Records from a dataset
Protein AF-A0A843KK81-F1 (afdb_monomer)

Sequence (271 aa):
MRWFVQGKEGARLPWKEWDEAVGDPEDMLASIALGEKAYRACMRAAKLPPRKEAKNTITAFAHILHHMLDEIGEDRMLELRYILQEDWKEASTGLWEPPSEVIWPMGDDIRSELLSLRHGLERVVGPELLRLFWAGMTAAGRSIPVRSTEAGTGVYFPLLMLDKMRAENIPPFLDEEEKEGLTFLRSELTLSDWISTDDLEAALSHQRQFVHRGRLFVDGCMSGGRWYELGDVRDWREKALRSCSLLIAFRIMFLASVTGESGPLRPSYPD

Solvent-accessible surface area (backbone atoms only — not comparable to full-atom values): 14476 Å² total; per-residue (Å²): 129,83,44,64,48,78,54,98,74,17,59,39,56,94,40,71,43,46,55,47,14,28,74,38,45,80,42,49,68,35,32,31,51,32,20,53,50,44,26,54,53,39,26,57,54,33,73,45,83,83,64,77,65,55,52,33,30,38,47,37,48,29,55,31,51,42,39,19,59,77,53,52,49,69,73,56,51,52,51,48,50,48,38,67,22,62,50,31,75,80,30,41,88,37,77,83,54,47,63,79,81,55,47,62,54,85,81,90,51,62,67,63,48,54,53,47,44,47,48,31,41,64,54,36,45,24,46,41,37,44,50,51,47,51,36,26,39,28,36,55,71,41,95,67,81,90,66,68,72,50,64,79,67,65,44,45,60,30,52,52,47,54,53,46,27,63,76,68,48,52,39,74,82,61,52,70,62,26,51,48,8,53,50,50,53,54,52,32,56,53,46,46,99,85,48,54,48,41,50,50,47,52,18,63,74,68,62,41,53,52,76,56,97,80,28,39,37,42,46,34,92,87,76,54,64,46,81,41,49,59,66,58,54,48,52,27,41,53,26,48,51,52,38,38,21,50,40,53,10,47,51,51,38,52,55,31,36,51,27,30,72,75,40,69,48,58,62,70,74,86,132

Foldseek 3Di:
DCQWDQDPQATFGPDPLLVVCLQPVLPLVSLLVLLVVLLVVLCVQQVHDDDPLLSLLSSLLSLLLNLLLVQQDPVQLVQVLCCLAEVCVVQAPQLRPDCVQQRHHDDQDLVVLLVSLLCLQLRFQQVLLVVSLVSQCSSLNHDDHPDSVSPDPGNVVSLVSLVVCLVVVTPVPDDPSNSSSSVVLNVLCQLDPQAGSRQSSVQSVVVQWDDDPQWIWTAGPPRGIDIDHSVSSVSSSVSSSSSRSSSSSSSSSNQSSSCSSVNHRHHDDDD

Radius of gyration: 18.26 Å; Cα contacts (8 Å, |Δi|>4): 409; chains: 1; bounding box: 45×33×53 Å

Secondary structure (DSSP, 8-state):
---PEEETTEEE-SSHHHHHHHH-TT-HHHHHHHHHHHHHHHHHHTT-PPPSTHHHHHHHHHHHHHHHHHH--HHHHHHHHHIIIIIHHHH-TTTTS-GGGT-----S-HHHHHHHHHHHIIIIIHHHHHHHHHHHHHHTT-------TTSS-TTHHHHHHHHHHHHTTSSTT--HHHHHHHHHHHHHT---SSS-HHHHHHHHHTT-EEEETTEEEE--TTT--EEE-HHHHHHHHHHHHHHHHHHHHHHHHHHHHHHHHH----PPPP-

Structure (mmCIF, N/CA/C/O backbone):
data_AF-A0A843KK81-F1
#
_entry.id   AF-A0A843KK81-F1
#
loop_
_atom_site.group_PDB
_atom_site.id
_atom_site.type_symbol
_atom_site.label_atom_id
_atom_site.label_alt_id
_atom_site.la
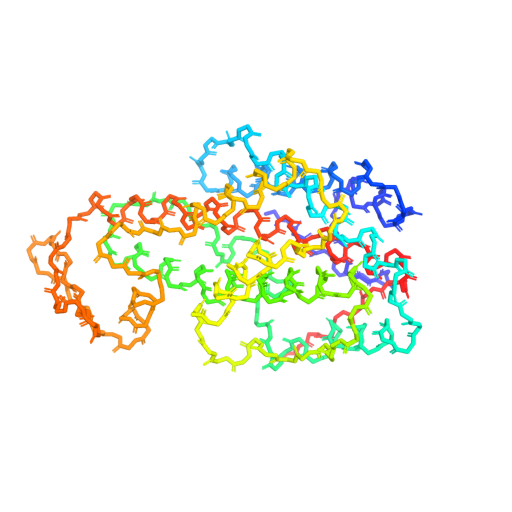bel_comp_id
_atom_site.label_asym_id
_atom_site.label_entity_id
_atom_site.label_seq_id
_atom_site.pdbx_PDB_ins_code
_atom_site.Cartn_x
_atom_site.Cartn_y
_atom_site.Cartn_z
_atom_site.occupancy
_atom_site.B_iso_or_equiv
_atom_site.auth_seq_id
_atom_site.auth_comp_id
_atom_site.auth_asym_id
_atom_site.auth_atom_id
_atom_site.pdbx_PDB_model_num
ATOM 1 N N . MET A 1 1 ? -14.331 9.432 -10.116 1.00 46.53 1 MET A N 1
ATOM 2 C CA . MET A 1 1 ? -13.117 9.704 -10.923 1.00 46.53 1 MET A CA 1
ATOM 3 C C . MET A 1 1 ? -12.824 8.427 -11.700 1.00 46.53 1 MET A C 1
ATOM 5 O O . MET A 1 1 ? -12.906 7.377 -11.082 1.00 46.53 1 MET A O 1
ATOM 9 N N . ARG A 1 2 ? -12.588 8.468 -13.020 1.00 55.44 2 ARG A N 1
ATOM 10 C CA . ARG A 1 2 ? -12.179 7.253 -13.755 1.00 55.44 2 ARG A CA 1
ATOM 11 C C . ARG A 1 2 ? -10.722 6.969 -13.388 1.00 55.44 2 ARG A C 1
ATOM 13 O O . ARG A 1 2 ? -9.889 7.834 -13.635 1.00 55.44 2 ARG A O 1
ATOM 20 N N . TRP A 1 3 ? -10.469 5.846 -12.717 1.00 75.00 3 TRP A N 1
ATOM 21 C CA . TRP A 1 3 ? -9.131 5.441 -12.282 1.00 75.00 3 TRP A CA 1
ATOM 22 C C . TRP A 1 3 ? -8.423 4.783 -13.463 1.00 75.00 3 TRP A C 1
ATOM 24 O O . TRP A 1 3 ? -7.772 5.478 -14.229 1.00 75.00 3 TRP A O 1
ATOM 34 N N . PHE A 1 4 ? -8.697 3.515 -13.749 1.00 79.12 4 PHE A N 1
ATOM 35 C CA . PHE A 1 4 ? -8.240 2.906 -14.991 1.00 79.12 4 PHE A CA 1
ATOM 36 C C . PHE A 1 4 ? -9.246 3.110 -16.125 1.00 79.12 4 PHE A C 1
ATOM 38 O O . PHE A 1 4 ? -10.446 2.863 -15.986 1.00 79.12 4 PHE A O 1
ATOM 45 N N . VAL A 1 5 ? -8.745 3.575 -17.265 1.00 76.31 5 VAL A N 1
ATOM 46 C CA . VAL A 1 5 ? -9.427 3.517 -18.556 1.00 76.31 5 VAL A CA 1
ATOM 47 C C . VAL A 1 5 ? -8.829 2.344 -19.312 1.00 76.31 5 VAL A C 1
ATOM 49 O O . VAL A 1 5 ? -7.630 2.328 -19.576 1.00 76.31 5 VAL A O 1
ATOM 52 N N . GLN A 1 6 ? -9.664 1.375 -19.671 1.00 72.31 6 GLN A N 1
ATOM 53 C CA . GLN A 1 6 ? -9.264 0.310 -20.581 1.00 72.31 6 GLN A CA 1
ATOM 54 C C . GLN A 1 6 ? -9.459 0.760 -22.021 1.00 72.31 6 GLN A C 1
ATOM 56 O O . GLN A 1 6 ? -10.510 1.291 -22.388 1.00 72.31 6 GLN A O 1
ATOM 61 N N . GLY A 1 7 ? -8.443 0.534 -22.843 1.00 65.38 7 GLY A N 1
ATOM 62 C CA . GLY A 1 7 ? -8.518 0.766 -24.276 1.00 65.38 7 GLY A CA 1
ATOM 63 C C . GLY A 1 7 ? -7.642 -0.204 -25.057 1.00 65.38 7 GLY A C 1
ATOM 64 O O . GLY A 1 7 ? -7.047 -1.127 -24.505 1.00 65.38 7 GLY A O 1
ATOM 65 N N . LYS A 1 8 ? -7.521 0.036 -26.367 1.00 64.38 8 LYS A N 1
ATOM 66 C CA . LYS A 1 8 ? -6.637 -0.747 -27.254 1.00 64.38 8 LYS A CA 1
ATOM 67 C C . LYS A 1 8 ? -5.166 -0.729 -26.798 1.00 64.38 8 LYS A C 1
ATOM 69 O O . LYS A 1 8 ? -4.416 -1.663 -27.076 1.00 64.38 8 LYS A O 1
ATOM 74 N N . GLU A 1 9 ? -4.789 0.316 -26.070 1.00 69.38 9 GLU A N 1
ATOM 75 C CA . GLU A 1 9 ? -3.461 0.550 -25.495 1.00 69.38 9 GLU A CA 1
ATOM 76 C C . GLU A 1 9 ? -3.300 -0.036 -24.080 1.00 69.38 9 GLU A C 1
ATOM 78 O O . GLU A 1 9 ? -2.319 0.264 -23.420 1.00 69.38 9 GLU A O 1
ATOM 83 N N . GLY A 1 10 ? -4.230 -0.876 -23.606 1.00 80.69 10 GLY A N 1
ATOM 84 C CA . GLY A 1 10 ? -4.179 -1.453 -22.258 1.00 80.69 10 GLY A CA 1
ATOM 85 C C . GLY A 1 10 ? -4.850 -0.594 -21.185 1.00 80.69 10 GLY A C 1
ATOM 86 O O . GLY A 1 10 ? -5.599 0.340 -21.491 1.00 80.69 10 GLY A O 1
ATOM 87 N N . ALA A 1 11 ? -4.645 -0.970 -19.922 1.00 83.69 11 ALA A N 1
ATOM 88 C CA . ALA A 1 11 ? -5.123 -0.228 -18.762 1.00 83.69 11 ALA A CA 1
ATOM 89 C C . ALA A 1 11 ? -4.218 0.983 -18.497 1.00 83.69 11 ALA A C 1
ATOM 91 O O . ALA A 1 11 ? -3.002 0.847 -18.407 1.00 83.69 11 ALA A O 1
ATOM 92 N N . ARG A 1 12 ? -4.815 2.171 -18.351 1.00 86.88 12 ARG A N 1
ATOM 93 C CA . ARG A 1 12 ? -4.076 3.413 -18.071 1.00 86.88 12 ARG A CA 1
ATOM 94 C C . ARG A 1 12 ? -4.826 4.363 -17.150 1.00 86.88 12 ARG A C 1
ATOM 96 O O . ARG A 1 12 ? -6.059 4.383 -17.159 1.00 86.88 12 ARG A O 1
ATOM 103 N N . LEU A 1 13 ? -4.092 5.197 -16.418 1.00 88.75 13 LEU A N 1
ATOM 104 C CA . LEU A 1 13 ? -4.655 6.346 -15.704 1.00 88.75 13 LEU A CA 1
ATOM 105 C C . LEU A 1 13 ? -4.738 7.557 -16.647 1.00 88.75 13 LEU A C 1
ATOM 107 O O . LEU A 1 13 ? -3.814 7.791 -17.419 1.00 88.75 13 LEU A O 1
ATOM 111 N N . PRO A 1 14 ? -5.807 8.375 -16.601 1.00 88.56 14 PRO A N 1
ATOM 112 C CA . PRO A 1 14 ? -5.936 9.573 -17.433 1.00 88.56 14 PRO A CA 1
ATOM 113 C C . PRO A 1 14 ? -5.128 10.753 -16.856 1.00 88.56 14 PRO A C 1
ATOM 115 O O . PRO A 1 14 ? -5.639 11.869 -16.732 1.00 88.56 14 PRO A O 1
ATOM 118
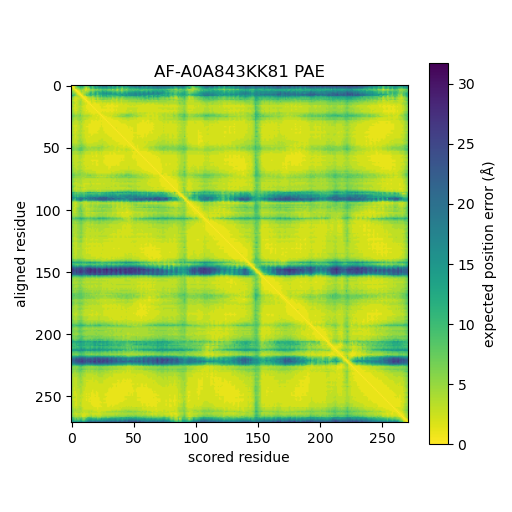 N N . TRP A 1 15 ? -3.898 10.497 -16.412 1.00 92.69 15 TRP A N 1
ATOM 119 C CA . TRP A 1 15 ? -3.015 11.458 -15.756 1.00 92.69 15 TRP A CA 1
ATOM 120 C C . TRP A 1 15 ? -1.721 11.587 -16.551 1.00 92.69 15 TRP A C 1
ATOM 122 O O . TRP A 1 15 ? -1.128 10.582 -16.912 1.00 92.69 15 TRP A O 1
ATOM 132 N N . LYS A 1 16 ? -1.246 12.818 -16.752 1.00 94.44 16 LYS A N 1
ATOM 133 C CA . LYS A 1 16 ? 0.025 13.081 -17.442 1.00 94.44 16 LYS A CA 1
ATOM 134 C C . LYS A 1 16 ? 1.210 12.373 -16.769 1.00 94.44 16 LYS A C 1
ATOM 136 O O . LYS A 1 16 ? 2.074 11.856 -17.449 1.00 94.44 16 LYS A O 1
ATOM 141 N N . GLU A 1 17 ? 1.196 12.306 -15.445 1.00 96.81 17 GLU A N 1
ATOM 142 C CA . GLU A 1 17 ? 2.206 11.674 -14.594 1.00 96.81 17 GLU A CA 1
ATOM 143 C C . GLU A 1 17 ? 2.252 10.152 -14.808 1.00 96.81 17 GLU A C 1
ATOM 145 O O . GLU A 1 17 ? 3.293 9.541 -14.614 1.00 96.81 17 GLU A O 1
ATOM 150 N N . TRP A 1 18 ? 1.138 9.532 -15.226 1.00 95.38 18 TRP A N 1
ATOM 151 C CA . TRP A 1 18 ? 1.143 8.131 -15.656 1.00 95.38 18 TRP A CA 1
ATOM 152 C C . TRP A 1 18 ? 1.870 7.986 -16.989 1.00 95.38 18 TRP A C 1
ATOM 154 O O . TRP A 1 18 ? 2.732 7.128 -17.114 1.00 95.38 18 TRP A O 1
ATOM 164 N N . ASP A 1 19 ? 1.541 8.835 -17.967 1.00 94.62 19 ASP A N 1
ATOM 165 C CA . ASP A 1 19 ? 2.182 8.798 -19.284 1.00 94.62 19 ASP A CA 1
ATOM 166 C C . ASP A 1 19 ? 3.692 9.089 -19.184 1.00 94.62 19 ASP A C 1
ATOM 168 O O . ASP A 1 19 ? 4.481 8.461 -19.883 1.00 94.62 19 ASP A O 1
ATOM 172 N N . GLU A 1 20 ? 4.098 9.995 -18.289 1.00 96.00 20 GLU A N 1
ATOM 173 C CA . GLU A 1 20 ? 5.506 10.284 -17.982 1.00 96.00 20 GLU A CA 1
ATOM 174 C C . GLU A 1 20 ? 6.209 9.067 -17.363 1.00 96.00 20 GLU A C 1
ATOM 176 O O . GLU A 1 20 ? 7.229 8.637 -17.888 1.00 96.00 20 GLU A O 1
ATOM 181 N N . ALA A 1 21 ? 5.639 8.465 -16.312 1.00 96.25 21 ALA A N 1
ATOM 182 C CA . ALA A 1 21 ? 6.251 7.318 -15.633 1.00 96.25 21 ALA A CA 1
ATOM 183 C C . ALA A 1 21 ? 6.271 6.030 -16.478 1.00 96.25 21 ALA A C 1
ATOM 185 O O . ALA A 1 21 ? 7.143 5.190 -16.299 1.00 96.25 21 ALA A O 1
ATOM 186 N N . VAL A 1 22 ? 5.305 5.844 -17.384 1.00 95.62 22 VAL A N 1
ATOM 187 C CA . VAL A 1 22 ? 5.295 4.710 -18.327 1.00 95.62 22 VAL A CA 1
ATOM 188 C C . VAL A 1 22 ? 6.253 4.947 -19.494 1.00 95.62 22 VAL A C 1
ATOM 190 O O . VAL A 1 22 ? 6.807 3.989 -20.025 1.00 95.62 22 VAL A O 1
ATOM 193 N N . GLY A 1 23 ? 6.418 6.199 -19.929 1.00 94.25 23 GLY A N 1
ATOM 194 C CA . GLY A 1 23 ? 7.286 6.549 -21.053 1.00 94.25 23 GLY A CA 1
ATOM 195 C C . GLY A 1 23 ? 8.774 6.368 -20.756 1.00 94.25 23 GLY A C 1
ATOM 196 O O . GLY A 1 23 ? 9.530 6.074 -21.681 1.00 94.25 23 GLY A O 1
ATOM 197 N N . ASP A 1 24 ? 9.165 6.526 -19.492 1.00 93.06 24 ASP A N 1
ATOM 198 C CA . ASP A 1 24 ? 10.518 6.287 -18.995 1.00 93.06 24 ASP A CA 1
ATOM 199 C C . ASP A 1 24 ? 10.453 5.625 -17.600 1.00 93.06 24 ASP A C 1
ATOM 201 O O . ASP A 1 24 ? 10.380 6.327 -16.587 1.00 93.06 24 ASP A O 1
ATOM 205 N N . PRO A 1 25 ? 10.412 4.279 -17.520 1.00 88.56 25 PRO A N 1
ATOM 206 C CA . PRO A 1 25 ? 10.307 3.565 -16.246 1.00 88.56 25 PRO A CA 1
ATOM 207 C C . PRO A 1 25 ? 11.559 3.702 -15.359 1.00 88.56 25 PRO A C 1
ATOM 209 O O . PRO A 1 25 ? 11.472 3.424 -14.159 1.00 88.56 25 PRO A O 1
ATOM 212 N N . GLU A 1 26 ? 12.693 4.156 -15.909 1.00 89.25 26 GLU A N 1
ATOM 213 C CA . GLU A 1 26 ? 13.915 4.465 -15.157 1.00 89.25 26 GLU A CA 1
ATOM 214 C C . GLU A 1 26 ? 13.868 5.868
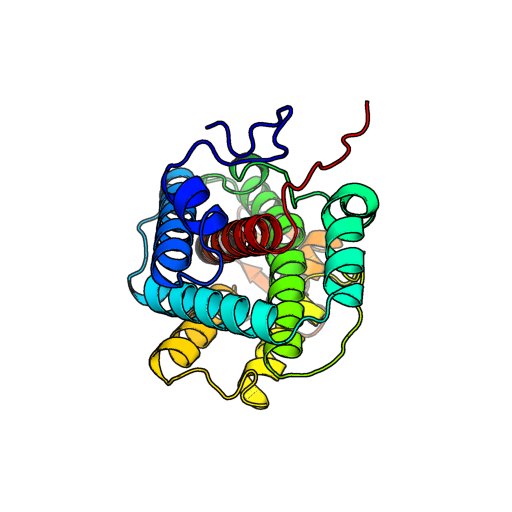 -14.515 1.00 89.25 26 GLU A C 1
ATOM 216 O O . GLU A 1 26 ? 14.593 6.129 -13.549 1.00 89.25 26 GLU A O 1
ATOM 221 N N . ASP A 1 27 ? 12.990 6.770 -14.981 1.00 93.88 27 ASP A N 1
ATOM 222 C CA . ASP A 1 27 ? 12.817 8.104 -14.395 1.00 93.88 27 ASP A CA 1
ATOM 223 C C . ASP A 1 27 ? 12.112 8.033 -13.028 1.00 93.88 27 ASP A C 1
ATOM 225 O O . ASP A 1 27 ? 10.884 8.105 -12.875 1.00 93.88 27 ASP A O 1
ATOM 229 N N . MET A 1 28 ? 12.931 7.959 -11.980 1.00 94.19 28 MET A N 1
ATOM 230 C CA . MET A 1 28 ? 12.464 7.951 -10.596 1.00 94.19 28 MET A CA 1
ATOM 231 C C . MET A 1 28 ? 11.644 9.196 -10.231 1.00 94.19 28 MET A C 1
ATOM 233 O O . MET A 1 28 ? 10.719 9.094 -9.423 1.00 94.19 28 MET A O 1
ATOM 237 N N . LEU A 1 29 ? 11.925 10.371 -10.811 1.00 96.94 29 LEU A N 1
ATOM 238 C CA . LEU A 1 29 ? 11.169 11.590 -10.507 1.00 96.94 29 LEU A CA 1
ATOM 239 C C . LEU A 1 29 ? 9.752 11.519 -11.079 1.00 96.94 29 LEU A C 1
ATOM 241 O O . LEU A 1 29 ? 8.807 11.943 -10.404 1.00 96.94 29 LEU A O 1
ATOM 245 N N . ALA A 1 30 ? 9.590 10.947 -12.274 1.00 97.25 30 ALA A N 1
ATOM 246 C CA . ALA A 1 30 ? 8.276 10.680 -12.853 1.00 97.25 30 ALA A CA 1
ATOM 247 C C . ALA A 1 30 ? 7.479 9.689 -11.985 1.00 97.25 30 ALA A C 1
ATOM 249 O O . ALA A 1 30 ? 6.313 9.943 -11.659 1.00 97.25 30 ALA A O 1
ATOM 250 N N . SER A 1 31 ? 8.125 8.617 -11.512 1.00 97.19 31 SER A N 1
ATOM 251 C CA . SER A 1 31 ? 7.512 7.641 -10.599 1.00 97.19 31 SER A CA 1
ATOM 252 C C . SER A 1 31 ? 7.078 8.273 -9.265 1.00 97.19 31 SER A C 1
ATOM 254 O O . SER A 1 31 ? 5.934 8.098 -8.828 1.00 97.19 31 SER A O 1
ATOM 256 N N . ILE A 1 32 ? 7.931 9.100 -8.646 1.00 98.38 32 ILE A N 1
ATOM 257 C CA . ILE A 1 32 ? 7.604 9.837 -7.411 1.00 98.38 32 ILE A CA 1
ATOM 258 C C . ILE A 1 32 ? 6.423 10.788 -7.639 1.00 98.38 32 ILE A C 1
ATOM 260 O O . ILE A 1 32 ? 5.495 10.826 -6.825 1.00 98.38 32 ILE A O 1
ATOM 264 N N . ALA A 1 33 ? 6.411 11.539 -8.744 1.00 98.25 33 ALA A N 1
ATOM 265 C CA . ALA A 1 33 ? 5.324 12.463 -9.066 1.00 98.25 33 ALA A CA 1
ATOM 266 C C . ALA A 1 33 ? 3.978 11.734 -9.227 1.00 98.25 33 ALA A C 1
ATOM 268 O O . ALA A 1 33 ? 2.948 12.198 -8.716 1.00 98.25 33 ALA A O 1
ATOM 269 N N . LEU A 1 34 ? 3.986 10.566 -9.877 1.00 98.12 34 LEU A N 1
ATOM 270 C CA . LEU A 1 34 ? 2.817 9.699 -9.997 1.00 98.12 34 LEU A CA 1
ATOM 271 C C . LEU A 1 34 ? 2.336 9.202 -8.623 1.00 98.12 34 LEU A C 1
ATOM 273 O O . LEU A 1 34 ? 1.142 9.305 -8.318 1.00 98.12 34 LEU A O 1
ATOM 277 N N . GLY A 1 35 ? 3.254 8.736 -7.773 1.00 97.94 35 GLY A N 1
ATOM 278 C CA . GLY A 1 35 ? 2.962 8.316 -6.401 1.00 97.94 35 GLY A CA 1
ATOM 279 C C . GLY A 1 35 ? 2.351 9.434 -5.552 1.00 97.94 35 GLY A C 1
ATOM 280 O O . GLY A 1 35 ? 1.306 9.252 -4.921 1.00 97.94 35 GLY A O 1
ATOM 281 N N . GLU A 1 36 ? 2.931 10.637 -5.590 1.00 98.25 36 GLU A N 1
ATOM 282 C CA . GLU A 1 36 ? 2.397 11.806 -4.884 1.00 98.25 36 GLU A CA 1
ATOM 283 C C . GLU A 1 36 ? 0.993 12.180 -5.367 1.00 98.25 36 GLU A C 1
ATOM 285 O O . GLU A 1 36 ? 0.120 12.526 -4.558 1.00 98.25 36 GLU A O 1
ATOM 290 N N . LYS A 1 37 ? 0.747 12.113 -6.681 1.00 97.06 37 LYS A N 1
ATOM 291 C CA . LYS A 1 37 ? -0.573 12.382 -7.255 1.00 97.06 37 LYS A CA 1
ATOM 292 C C . LYS A 1 37 ? -1.607 11.368 -6.787 1.00 97.06 37 LYS A C 1
ATOM 294 O O . LYS A 1 37 ? -2.689 11.773 -6.347 1.00 97.06 37 LYS A O 1
ATOM 299 N N . ALA A 1 38 ? -1.268 10.083 -6.844 1.00 96.50 38 ALA A N 1
ATOM 300 C CA . ALA A 1 38 ? -2.113 8.990 -6.382 1.00 96.50 38 ALA A CA 1
ATOM 301 C C . ALA A 1 38 ? -2.468 9.143 -4.897 1.00 96.50 38 ALA A C 1
ATOM 303 O O . ALA A 1 38 ? -3.649 9.134 -4.533 1.00 96.50 38 ALA A O 1
ATOM 304 N N . TYR A 1 39 ? -1.460 9.387 -4.055 1.00 97.56 39 TYR A N 1
ATOM 305 C CA . TYR A 1 39 ? -1.629 9.608 -2.622 1.00 97.56 39 TYR A CA 1
ATOM 306 C C . TYR A 1 39 ? -2.541 10.808 -2.342 1.00 97.56 39 TYR A C 1
ATOM 308 O O . TYR A 1 39 ? -3.537 10.685 -1.627 1.00 97.56 39 TYR A O 1
ATOM 316 N N . ARG A 1 40 ? -2.274 11.971 -2.953 1.00 96.38 40 ARG A N 1
ATOM 317 C CA . ARG A 1 40 ? -3.097 13.181 -2.765 1.00 96.38 40 ARG A CA 1
ATOM 318 C C . ARG A 1 40 ? -4.540 12.983 -3.229 1.00 96.38 40 ARG A C 1
ATOM 320 O O . ARG A 1 40 ? -5.455 13.524 -2.601 1.00 96.38 40 ARG A O 1
ATOM 327 N N . ALA A 1 41 ? -4.761 12.238 -4.312 1.00 95.19 41 ALA A N 1
ATOM 328 C CA . ALA A 1 41 ? -6.102 11.908 -4.784 1.00 95.19 41 ALA A CA 1
ATOM 329 C C . ALA A 1 41 ? -6.862 11.049 -3.758 1.00 95.19 41 ALA A C 1
ATOM 331 O O . ALA A 1 41 ? -8.011 11.369 -3.440 1.00 95.19 41 ALA A O 1
ATOM 332 N N . CYS A 1 42 ? -6.209 10.032 -3.185 1.00 96.00 42 CYS A N 1
ATOM 333 C CA . CYS A 1 42 ? -6.793 9.179 -2.147 1.00 96.00 42 CYS A CA 1
ATOM 334 C C . CYS A 1 42 ? -7.075 9.959 -0.855 1.00 96.00 42 CYS A C 1
ATOM 336 O O . CYS A 1 42 ? -8.189 9.909 -0.342 1.00 96.00 42 CYS A O 1
ATOM 338 N N . MET A 1 43 ? -6.133 10.782 -0.386 1.00 96.69 43 MET A N 1
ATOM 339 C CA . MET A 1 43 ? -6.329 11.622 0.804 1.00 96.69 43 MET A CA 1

**WHAT TO DO**
Among the records above, repeat exactly the line with "ATOM 317 C CA", the line with "ATOM 327 N N", and every line in between, and only those.

**EXERCISE OUTPUT**
ATOM 317 C CA . ARG A 1 40 ? -3.097 13.181 -2.765 1.00 96.38 40 ARG A CA 1
ATOM 318 C C . ARG A 1 40 ? -4.540 12.983 -3.229 1.00 96.38 40 ARG A C 1
ATOM 320 O O . ARG A 1 40 ? -5.455 13.524 -2.601 1.00 96.38 40 ARG A O 1
ATOM 327 N N . ALA A 1 41 ? -4.761 12.238 -4.312 1.00 95.19 41 ALA A N 1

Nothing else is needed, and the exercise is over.